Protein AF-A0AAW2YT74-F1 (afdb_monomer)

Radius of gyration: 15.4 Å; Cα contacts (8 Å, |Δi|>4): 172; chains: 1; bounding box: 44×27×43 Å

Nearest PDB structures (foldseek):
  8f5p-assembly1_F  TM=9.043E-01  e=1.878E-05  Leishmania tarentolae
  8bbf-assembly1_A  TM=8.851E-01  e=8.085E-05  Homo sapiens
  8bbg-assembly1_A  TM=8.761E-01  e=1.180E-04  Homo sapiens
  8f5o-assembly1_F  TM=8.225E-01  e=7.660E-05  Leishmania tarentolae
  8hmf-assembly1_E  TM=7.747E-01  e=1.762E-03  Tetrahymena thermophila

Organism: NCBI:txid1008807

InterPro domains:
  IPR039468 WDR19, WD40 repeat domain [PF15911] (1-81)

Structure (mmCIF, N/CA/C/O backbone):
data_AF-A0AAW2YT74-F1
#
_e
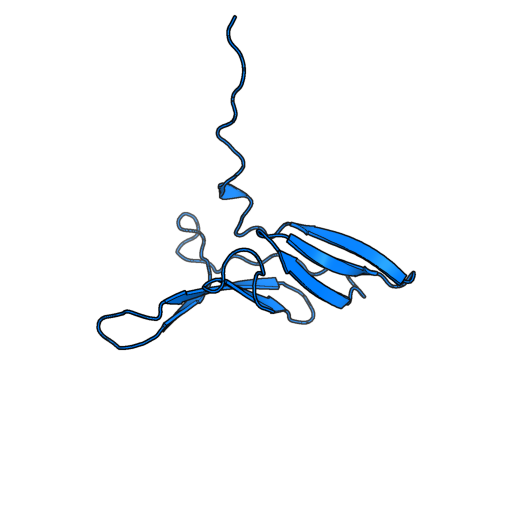ntry.id   AF-A0AAW2YT74-F1
#
loop_
_atom_site.group_PDB
_atom_site.id
_atom_site.type_symbol
_atom_site.label_atom_id
_atom_site.label_alt_id
_atom_site.label_comp_id
_atom_site.label_asym_id
_atom_site.label_entity_id
_atom_site.label_seq_id
_atom_site.pdbx_PDB_ins_code
_atom_site.Cartn_x
_atom_site.Cartn_y
_atom_site.Cartn_z
_atom_site.occupancy
_atom_site.B_iso_or_equiv
_atom_site.auth_seq_id
_atom_site.auth_comp_id
_atom_site.auth_asym_id
_atom_site.auth_atom_id
_atom_site.pdbx_PDB_model_num
ATOM 1 N N . MET A 1 1 ? -0.169 -6.317 3.223 1.00 94.75 1
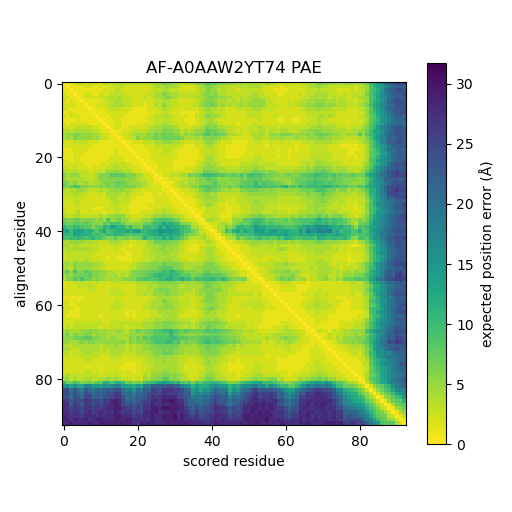 MET A N 1
ATOM 2 C CA . MET A 1 1 ? -1.362 -7.038 2.731 1.00 94.75 1 MET A CA 1
ATOM 3 C C . MET A 1 1 ? -1.340 -6.998 1.221 1.00 94.75 1 MET A C 1
ATOM 5 O O . MET A 1 1 ? -1.016 -5.945 0.689 1.00 94.75 1 MET A O 1
ATOM 9 N N . TRP A 1 2 ? -1.581 -8.129 0.564 1.00 95.56 2 TRP A N 1
ATOM 10 C CA . TRP A 1 2 ? -1.685 -8.186 -0.896 1.00 95.56 2 TRP A CA 1
ATOM 11 C C . TRP A 1 2 ? -3.004 -7.562 -1.342 1.00 95.56 2 TRP A C 1
ATOM 13 O O . TRP A 1 2 ? -3.963 -7.560 -0.568 1.00 95.56 2 TRP A O 1
ATOM 23 N N . ASP A 1 3 ? -3.016 -6.973 -2.534 1.00 95.25 3 ASP A N 1
ATOM 24 C CA . ASP A 1 3 ? -4.268 -6.605 -3.177 1.00 95.25 3 ASP A CA 1
ATOM 25 C C . ASP A 1 3 ? -4.874 -7.858 -3.817 1.00 95.25 3 ASP A C 1
ATOM 27 O O . ASP A 1 3 ? -4.238 -8.525 -4.629 1.00 95.25 3 ASP A O 1
ATOM 31 N N . GLU A 1 4 ? -6.101 -8.200 -3.432 1.00 96.25 4 GLU A N 1
ATOM 32 C CA . GLU A 1 4 ? -6.779 -9.401 -3.933 1.00 96.25 4 GLU A CA 1
ATOM 33 C C . GLU A 1 4 ? -7.113 -9.317 -5.434 1.00 96.25 4 GLU A C 1
ATOM 35 O O . GLU A 1 4 ? -7.334 -10.344 -6.076 1.00 96.25 4 GLU A O 1
ATOM 40 N N . SER A 1 5 ? -7.141 -8.109 -6.009 1.00 94.69 5 SER A N 1
ATOM 41 C CA . SER A 1 5 ? -7.400 -7.896 -7.437 1.00 94.69 5 SER A CA 1
ATOM 42 C C . SER A 1 5 ? -6.143 -7.973 -8.306 1.00 94.69 5 SER A C 1
ATOM 44 O O . SER A 1 5 ? -6.255 -8.249 -9.501 1.00 94.69 5 SER A O 1
ATOM 46 N N . ASP A 1 6 ? -4.957 -7.764 -7.723 1.00 93.25 6 ASP A N 1
ATOM 47 C CA . ASP A 1 6 ? -3.681 -7.783 -8.439 1.00 93.25 6 ASP A CA 1
ATOM 48 C C . ASP A 1 6 ? -2.554 -8.374 -7.565 1.00 93.25 6 ASP A C 1
ATOM 50 O O . ASP A 1 6 ? -2.070 -7.716 -6.636 1.00 93.25 6 ASP A O 1
ATOM 54 N N . PRO A 1 7 ? -2.048 -9.582 -7.889 1.00 92.06 7 PRO A N 1
ATOM 55 C CA . PRO A 1 7 ? -1.012 -10.254 -7.104 1.00 92.06 7 PRO A CA 1
ATOM 56 C C . PRO A 1 7 ? 0.363 -9.573 -7.187 1.00 92.06 7 PRO A C 1
ATOM 58 O O . PRO A 1 7 ? 1.295 -9.981 -6.493 1.00 92.06 7 PRO A O 1
ATOM 61 N N . THR A 1 8 ? 0.529 -8.567 -8.046 1.00 95.19 8 THR A N 1
ATOM 62 C CA . THR A 1 8 ? 1.745 -7.751 -8.119 1.00 95.19 8 THR A CA 1
ATOM 63 C C . THR A 1 8 ? 1.691 -6.545 -7.186 1.00 95.19 8 THR A C 1
ATOM 65 O O . THR A 1 8 ? 2.723 -5.923 -6.947 1.00 95.19 8 THR A O 1
ATOM 68 N N . ILE A 1 9 ? 0.536 -6.227 -6.599 1.00 95.75 9 ILE A N 1
ATOM 69 C CA . ILE A 1 9 ? 0.359 -5.059 -5.738 1.00 95.75 9 ILE A CA 1
ATOM 70 C C . ILE A 1 9 ? 0.242 -5.493 -4.280 1.00 95.75 9 ILE A C 1
ATOM 72 O O . ILE A 1 9 ? -0.509 -6.397 -3.918 1.00 95.75 9 ILE A O 1
ATOM 76 N N . PHE A 1 10 ? 0.958 -4.797 -3.399 1.00 96.19 10 PHE A N 1
ATOM 77 C CA . PHE A 1 10 ? 0.739 -4.927 -1.965 1.00 96.19 10 PHE A CA 1
ATOM 78 C C . PHE A 1 10 ? 0.822 -3.587 -1.247 1.00 96.19 10 PHE A C 1
ATOM 80 O O . PHE A 1 10 ? 1.486 -2.642 -1.671 1.00 96.19 10 PHE A O 1
ATOM 87 N N . VAL A 1 11 ? 0.150 -3.522 -0.105 1.00 96.81 11 VAL A N 1
ATOM 88 C CA . VAL A 1 11 ? 0.090 -2.346 0.755 1.00 96.81 11 VAL A CA 1
ATOM 89 C C . VAL A 1 11 ? 0.792 -2.648 2.069 1.00 96.81 11 VAL A C 1
ATOM 91 O O . VAL A 1 11 ? 0.446 -3.604 2.778 1.00 96.81 11 VAL A O 1
ATOM 94 N N . ALA A 1 12 ? 1.779 -1.822 2.405 1.00 95.38 12 ALA A N 1
ATOM 95 C CA . ALA A 1 12 ? 2.343 -1.768 3.746 1.00 95.38 12 ALA A CA 1
ATOM 96 C C . ALA A 1 12 ? 1.571 -0.736 4.573 1.00 95.38 12 ALA A C 1
ATOM 98 O O . ALA A 1 12 ? 1.207 0.327 4.070 1.00 95.38 12 ALA A O 1
ATOM 99 N N . SER A 1 13 ? 1.330 -1.046 5.843 1.00 93.44 13 SER A N 1
ATOM 100 C CA . SER A 1 13 ? 0.658 -0.149 6.779 1.00 93.44 13 SER A CA 1
ATOM 101 C C . SER A 1 13 ? 1.534 0.058 8.004 1.00 93.44 13 SER A C 1
ATOM 103 O O . SER A 1 13 ? 1.995 -0.915 8.601 1.00 93.44 13 SER A O 1
ATOM 105 N N . ASP A 1 14 ? 1.733 1.315 8.386 1.00 90.25 14 ASP A N 1
ATOM 106 C CA . ASP A 1 14 ? 2.285 1.691 9.685 1.00 90.25 14 ASP A CA 1
ATOM 107 C C . ASP A 1 14 ? 1.187 2.316 10.570 1.00 90.25 14 ASP A C 1
ATOM 109 O O . ASP A 1 14 ? -0.013 2.169 10.313 1.00 90.25 14 ASP A O 1
ATOM 113 N N . ASN A 1 15 ? 1.570 2.966 11.670 1.00 86.94 15 ASN A N 1
ATOM 114 C CA . ASN A 1 15 ? 0.621 3.592 12.593 1.00 86.94 15 ASN A CA 1
ATOM 115 C C . ASN A 1 15 ? -0.023 4.885 12.057 1.00 86.94 15 ASN A C 1
ATOM 117 O O . ASN A 1 15 ? -0.963 5.372 12.682 1.00 86.94 15 ASN A O 1
ATOM 121 N N . LYS A 1 16 ? 0.466 5.440 10.945 1.00 89.94 16 LYS A N 1
ATOM 122 C CA . LYS A 1 16 ? 0.040 6.733 10.388 1.00 89.94 16 LYS A CA 1
ATOM 123 C C . LYS A 1 16 ? -0.460 6.641 8.953 1.00 89.94 16 LYS A C 1
ATOM 125 O O . LYS A 1 16 ? -1.227 7.500 8.534 1.00 89.94 16 LYS A O 1
ATOM 130 N N . SER A 1 17 ? -0.025 5.646 8.189 1.00 94.00 17 SER A N 1
ATOM 131 C CA . SER A 1 17 ? -0.208 5.632 6.746 1.00 94.00 17 SER A CA 1
ATOM 132 C C . SER A 1 17 ? -0.236 4.239 6.128 1.00 94.00 17 SER A C 1
ATOM 134 O O . SER A 1 17 ? 0.221 3.244 6.699 1.00 94.00 17 SER A O 1
ATOM 136 N N . PHE A 1 18 ? -0.772 4.204 4.915 1.00 95.69 18 PHE A N 1
ATOM 137 C CA . PHE A 1 18 ? -0.646 3.135 3.944 1.00 95.69 18 PHE A CA 1
ATOM 138 C C . PHE A 1 18 ? 0.310 3.576 2.836 1.00 95.69 18 PHE A C 1
ATOM 140 O O . PHE A 1 18 ? 0.247 4.715 2.373 1.00 95.69 18 PHE A O 1
ATOM 147 N N . THR A 1 19 ? 1.188 2.673 2.407 1.00 96.50 19 THR A N 1
ATOM 148 C CA . THR A 1 19 ? 2.060 2.858 1.241 1.00 96.50 19 THR A CA 1
ATOM 149 C C . THR A 1 19 ? 1.855 1.692 0.283 1.00 96.50 19 THR A C 1
ATOM 151 O O . THR A 1 19 ? 1.928 0.532 0.696 1.00 96.50 19 THR A O 1
ATOM 154 N N . THR A 1 20 ? 1.594 1.998 -0.986 1.00 96.56 20 THR A N 1
ATOM 155 C CA . THR A 1 20 ? 1.397 1.000 -2.044 1.00 96.56 20 THR A CA 1
ATOM 156 C C . THR A 1 20 ? 2.721 0.679 -2.719 1.00 96.56 20 THR A C 1
ATOM 158 O O . THR A 1 20 ? 3.503 1.578 -3.038 1.00 96.56 20 THR A O 1
ATOM 161 N N . TYR A 1 21 ? 2.948 -0.606 -2.960 1.00 96.81 21 TYR A N 1
ATOM 162 C CA . TYR A 1 21 ? 4.124 -1.127 -3.631 1.00 96.81 21 TYR A CA 1
ATOM 163 C C . TYR A 1 21 ? 3.728 -2.020 -4.801 1.00 96.81 21 TYR A C 1
ATOM 165 O O . TYR A 1 21 ? 2.752 -2.765 -4.720 1.00 96.81 21 TYR A O 1
ATOM 173 N N . VAL A 1 22 ? 4.539 -1.968 -5.854 1.00 96.25 22 VAL A N 1
ATOM 174 C CA . VAL A 1 22 ? 4.452 -2.836 -7.028 1.00 96.25 22 VAL A CA 1
ATOM 175 C C . VAL A 1 22 ? 5.630 -3.801 -7.004 1.00 96.25 22 VAL A C 1
ATOM 177 O O . VAL A 1 22 ? 6.793 -3.393 -6.931 1.00 96.25 22 VAL A O 1
ATOM 180 N N . TYR A 1 23 ? 5.326 -5.089 -7.048 1.00 96.06 23 TYR A N 1
ATOM 181 C CA . TYR A 1 23 ? 6.273 -6.176 -7.201 1.00 96.06 23 TYR A CA 1
ATOM 182 C C . TYR A 1 23 ? 6.496 -6.464 -8.687 1.00 96.06 23 TYR A C 1
ATOM 184 O O . TYR A 1 23 ? 5.588 -6.853 -9.413 1.00 96.06 23 TYR A O 1
ATOM 192 N N . CYS A 1 24 ? 7.739 -6.314 -9.130 1.00 95.00 24 CYS A N 1
ATOM 193 C CA . CYS A 1 24 ? 8.164 -6.606 -10.490 1.00 95.00 24 CYS A CA 1
ATOM 194 C C . CYS A 1 24 ? 9.015 -7.883 -10.476 1.00 95.00 24 CYS A C 1
ATOM 196 O O . CYS A 1 24 ? 10.203 -7.811 -10.140 1.00 95.00 24 CYS A O 1
ATOM 198 N N . PRO A 1 25 ? 8.457 -9.053 -10.842 1.00 92.38 25 PRO A N 1
ATOM 199 C CA . PRO A 1 25 ? 9.198 -10.314 -10.813 1.00 92.38 25 PRO A CA 1
ATOM 200 C C . PRO A 1 25 ? 10.310 -10.368 -11.867 1.00 92.38 25 PRO A C 1
ATOM 202 O O . PRO A 1 25 ? 11.323 -11.036 -11.664 1.00 92.38 25 PRO A O 1
ATOM 205 N N . VAL A 1 26 ? 10.147 -9.644 -12.980 1.00 90.56 26 VAL A N 1
ATOM 206 C CA . VAL A 1 26 ? 11.077 -9.659 -14.113 1.00 90.56 26 VAL A CA 1
ATOM 207 C C . VAL A 1 26 ? 11.716 -8.286 -14.279 1.00 90.56 26 VAL A C 1
ATOM 209 O O . VAL A 1 26 ? 11.106 -7.351 -14.790 1.00 90.56 26 VAL A O 1
ATOM 212 N N . THR A 1 27 ? 12.980 -8.170 -13.878 1.00 90.81 27 THR A N 1
ATOM 213 C CA . THR A 1 27 ? 13.842 -7.036 -14.235 1.00 90.81 27 THR A CA 1
ATOM 214 C C . THR A 1 27 ? 15.219 -7.552 -14.644 1.00 90.81 27 THR A C 1
ATOM 216 O O . THR A 1 27 ? 15.588 -8.682 -14.316 1.00 90.81 27 THR A O 1
ATOM 219 N N . ARG A 1 28 ? 16.028 -6.706 -15.297 1.00 93.38 28 ARG A N 1
ATOM 220 C CA . ARG A 1 28 ? 17.433 -7.020 -15.629 1.00 93.38 28 ARG A CA 1
ATOM 221 C C . ARG A 1 28 ? 18.264 -7.442 -14.406 1.00 93.38 28 ARG A C 1
ATOM 223 O O . ARG A 1 28 ? 19.262 -8.135 -14.560 1.00 93.38 28 ARG A O 1
ATOM 230 N N . TRP A 1 29 ? 17.858 -7.026 -13.207 1.00 92.81 29 TRP A N 1
ATOM 231 C CA . TRP A 1 29 ? 18.584 -7.217 -11.951 1.00 92.81 29 TRP A CA 1
ATOM 232 C C . TRP A 1 29 ? 17.870 -8.176 -10.983 1.00 92.81 29 TRP A C 1
ATOM 234 O O . TRP A 1 29 ? 18.101 -8.103 -9.774 1.00 92.81 29 TRP A O 1
ATOM 244 N N . GLY A 1 30 ? 16.979 -9.034 -11.494 1.00 94.44 30 GLY A N 1
ATOM 245 C CA . GLY A 1 30 ? 16.136 -9.934 -10.697 1.00 94.44 30 GLY A CA 1
ATOM 246 C C . GLY A 1 30 ? 14.859 -9.266 -10.163 1.00 94.44 30 GLY A C 1
ATOM 247 O O . GLY A 1 30 ? 14.572 -8.124 -10.527 1.00 94.44 30 GLY A O 1
ATOM 248 N N . PRO A 1 31 ? 14.071 -9.948 -9.316 1.00 94.06 31 PRO A N 1
ATOM 249 C CA . PRO A 1 31 ? 12.836 -9.391 -8.774 1.00 94.06 31 PRO A CA 1
ATOM 250 C C . PRO A 1 31 ? 13.065 -8.109 -7.966 1.00 94.06 31 PRO A C 1
ATOM 252 O O . PRO A 1 31 ? 14.019 -8.010 -7.187 1.00 94.06 31 PRO A O 1
ATOM 255 N N . LYS A 1 32 ? 12.184 -7.121 -8.142 1.00 96.19 32 LYS A N 1
ATOM 256 C CA . LYS A 1 32 ? 12.243 -5.821 -7.460 1.00 96.19 32 LYS A CA 1
ATOM 257 C C . LYS A 1 32 ? 10.883 -5.418 -6.909 1.00 96.19 32 LYS A C 1
ATOM 259 O O . LYS A 1 32 ? 9.850 -5.922 -7.332 1.00 96.19 32 LYS A O 1
ATOM 264 N N . VAL A 1 33 ? 10.912 -4.490 -5.963 1.00 94.88 33 VAL A N 1
ATOM 265 C CA . VAL A 1 33 ? 9.733 -3.859 -5.374 1.00 94.88 33 VAL A CA 1
ATOM 266 C C . VAL A 1 33 ? 9.918 -2.353 -5.470 1.00 94.88 33 VAL A C 1
ATOM 268 O O . VAL A 1 33 ? 10.984 -1.844 -5.119 1.00 94.88 33 VAL A O 1
ATOM 271 N N . TYR A 1 34 ? 8.882 -1.652 -5.916 1.00 94.75 34 TYR A N 1
ATOM 272 C CA . TYR A 1 34 ? 8.881 -0.202 -6.075 1.00 94.75 34 TYR A CA 1
ATOM 273 C C . TYR A 1 34 ? 7.719 0.401 -5.298 1.00 94.75 34 TYR A C 1
ATOM 275 O O . TYR A 1 34 ? 6.602 -0.096 -5.383 1.00 94.75 34 TYR A O 1
ATOM 283 N N . ALA A 1 35 ? 7.974 1.465 -4.537 1.00 94.94 35 ALA A N 1
ATOM 284 C CA . ALA A 1 35 ? 6.895 2.261 -3.960 1.00 94.94 35 ALA A CA 1
ATOM 285 C C . ALA A 1 35 ? 6.234 3.091 -5.067 1.00 94.94 35 ALA A C 1
ATOM 287 O O . ALA A 1 35 ? 6.939 3.621 -5.927 1.00 94.94 35 ALA A O 1
ATOM 288 N N . VAL A 1 36 ? 4.910 3.235 -5.029 1.00 93.56 36 VAL A N 1
ATOM 289 C CA . VAL A 1 36 ? 4.204 4.154 -5.933 1.00 93.56 36 VAL A CA 1
ATOM 290 C C . VAL A 1 36 ? 4.609 5.590 -5.591 1.00 93.56 36 VAL A C 1
ATOM 292 O O . VAL A 1 36 ? 4.645 5.969 -4.420 1.00 93.56 36 VAL A O 1
ATOM 295 N N . GLN A 1 37 ? 4.941 6.386 -6.605 1.00 91.94 37 GLN A N 1
ATOM 296 C CA . GLN A 1 37 ? 5.463 7.747 -6.458 1.00 91.94 37 GLN A CA 1
ATOM 297 C C . GLN A 1 37 ? 4.686 8.730 -7.336 1.00 91.94 37 GLN A C 1
ATOM 299 O O . GLN A 1 37 ? 4.229 8.369 -8.419 1.00 91.94 37 GLN A O 1
ATOM 304 N N . GLN A 1 38 ? 4.572 9.983 -6.892 1.00 81.12 38 GLN A N 1
ATOM 305 C CA . GLN A 1 38 ? 4.061 11.073 -7.721 1.00 81.12 38 GLN A CA 1
ATOM 306 C C . GLN A 1 38 ? 5.161 11.603 -8.634 1.00 81.12 38 GLN A C 1
ATOM 308 O O . GLN A 1 38 ? 6.194 12.091 -8.170 1.00 81.12 38 GLN A O 1
ATOM 313 N N . HIS A 1 39 ? 4.904 11.556 -9.939 1.00 75.62 39 HIS A N 1
ATOM 314 C CA . HIS A 1 39 ? 5.806 12.111 -10.944 1.00 75.62 39 HIS A CA 1
ATOM 315 C C . HIS A 1 39 ? 5.968 13.633 -10.797 1.00 75.62 39 HIS A C 1
ATOM 317 O O . HIS A 1 39 ? 7.083 14.140 -10.882 1.00 75.62 39 HIS A O 1
ATOM 323 N N . GLU A 1 40 ? 4.877 14.353 -10.517 1.00 76.12 40 GLU A N 1
ATOM 324 C CA . GLU A 1 40 ? 4.865 15.821 -10.408 1.00 76.12 40 GLU A CA 1
ATOM 325 C C . GLU A 1 40 ? 5.602 16.342 -9.165 1.00 76.12 40 GLU A C 1
ATOM 327 O O . GLU A 1 40 ? 6.173 17.430 -9.186 1.00 76.12 40 GLU A O 1
ATOM 332 N N . GLN A 1 41 ? 5.654 15.547 -8.093 1.00 74.50 41 GLN A N 1
ATOM 333 C CA . GLN A 1 41 ? 6.312 15.904 -6.832 1.00 74.50 41 GLN A CA 1
ATOM 334 C C . GLN A 1 41 ? 7.692 15.255 -6.694 1.00 74.50 41 GLN A C 1
ATOM 336 O O . GLN A 1 41 ? 8.034 14.714 -5.641 1.00 74.50 41 GLN A O 1
ATOM 341 N N . ASN A 1 42 ? 8.489 15.284 -7.764 1.00 80.31 42 ASN A N 1
ATOM 342 C CA . ASN A 1 42 ? 9.882 14.827 -7.765 1.00 80.31 42 ASN A CA 1
ATOM 343 C C . ASN A 1 42 ? 10.075 13.394 -7.211 1.00 80.31 42 ASN A C 1
ATOM 345 O O . ASN A 1 42 ? 11.006 13.130 -6.450 1.00 80.31 42 ASN A O 1
ATOM 349 N N . GLY A 1 43 ? 9.165 12.470 -7.541 1.00 82.75 43 GLY A N 1
ATOM 350 C CA . GLY A 1 43 ? 9.253 11.074 -7.101 1.00 82.75 43 GLY A CA 1
ATOM 351 C C . GLY A 1 43 ? 8.886 10.846 -5.630 1.00 82.75 43 GLY A C 1
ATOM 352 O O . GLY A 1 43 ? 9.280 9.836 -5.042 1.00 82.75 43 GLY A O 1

########

▶ [WHAT IS BEING ASKED]:
Give back, exactly as written, the stretch from the line with "ATOM 175 C C" through the line with "ATOM 220 C CA", and no other lines from the records above.

▶ [ANSWER SPACE]:
ATOM 175 C C . VAL A 1 22 ? 5.630 -3.801 -7.004 1.00 96.25 22 VAL A C 1
ATOM 177 O O . VAL A 1 22 ? 6.793 -3.393 -6.931 1.00 96.25 22 VAL A O 1
ATOM 180 N N . TYR A 1 23 ? 5.326 -5.089 -7.048 1.00 96.06 23 TYR A N 1
ATOM 181 C CA . TYR A 1 23 ? 6.273 -6.176 -7.201 1.00 96.06 23 TYR A CA 1
ATOM 182 C C . TYR A 1 23 ? 6.496 -6.464 -8.687 1.00 96.06 23 TYR A C 1
ATOM 184 O O . TYR A 1 23 ? 5.588 -6.853 -9.413 1.00 96.06 23 TYR A O 1
ATOM 192 N N . CYS A 1 24 ? 7.739 -6.314 -9.130 1.00 95.00 24 CYS A N 1
ATOM 193 C CA . CYS A 1 24 ? 8.164 -6.606 -10.490 1.00 95.00 24 CYS A CA 1
ATOM 194 C C . CYS A 1 24 ? 9.015 -7.883 -10.476 1.00 95.00 24 CYS A C 1
ATOM 196 O O . CYS A 1 24 ? 10.203 -7.811 -10.140 1.00 95.00 24 CYS A O 1
ATOM 198 N N . PRO A 1 25 ? 8.457 -9.053 -10.842 1.00 92.38 25 PRO A N 1
ATOM 199 C CA . PRO A 1 25 ? 9.198 -10.314 -10.813 1.00 92.38 25 PRO A CA 1
ATOM 200 C C . PRO A 1 25 ? 10.310 -10.368 -11.867 1.00 92.38 25 PRO A C 1
ATOM 202 O O . PRO A 1 25 ? 11.323 -11.036 -11.664 1.00 92.38 25 PRO A O 1
ATOM 205 N N . VAL A 1 26 ? 10.147 -9.644 -12.980 1.00 90.56 26 VAL A N 1
ATOM 206 C CA . VAL A 1 26 ? 11.077 -9.659 -14.113 1.00 90.56 26 VAL A CA 1
ATOM 207 C C . VAL A 1 26 ? 11.716 -8.286 -14.279 1.00 90.56 26 VAL A C 1
ATOM 209 O O . VAL A 1 26 ? 11.106 -7.351 -14.790 1.00 90.56 26 VAL A O 1
ATOM 212 N N . THR A 1 27 ? 12.980 -8.170 -13.878 1.00 90.81 27 THR A N 1
ATOM 213 C CA . THR A 1 27 ? 13.842 -7.036 -14.235 1.00 90.81 27 THR A CA 1
ATOM 214 C C . THR A 1 27 ? 15.219 -7.552 -14.644 1.00 90.81 27 THR A C 1
ATOM 216 O O . THR A 1 27 ? 15.588 -8.682 -14.316 1.00 90.81 27 THR A O 1
ATOM 219 N N . ARG A 1 28 ? 16.028 -6.706 -15.297 1.00 93.38 28 ARG A N 1
ATOM 220 C CA . ARG A 1 28 ? 17.433 -7.020 -15.629 1.00 93.38 28 ARG A CA 1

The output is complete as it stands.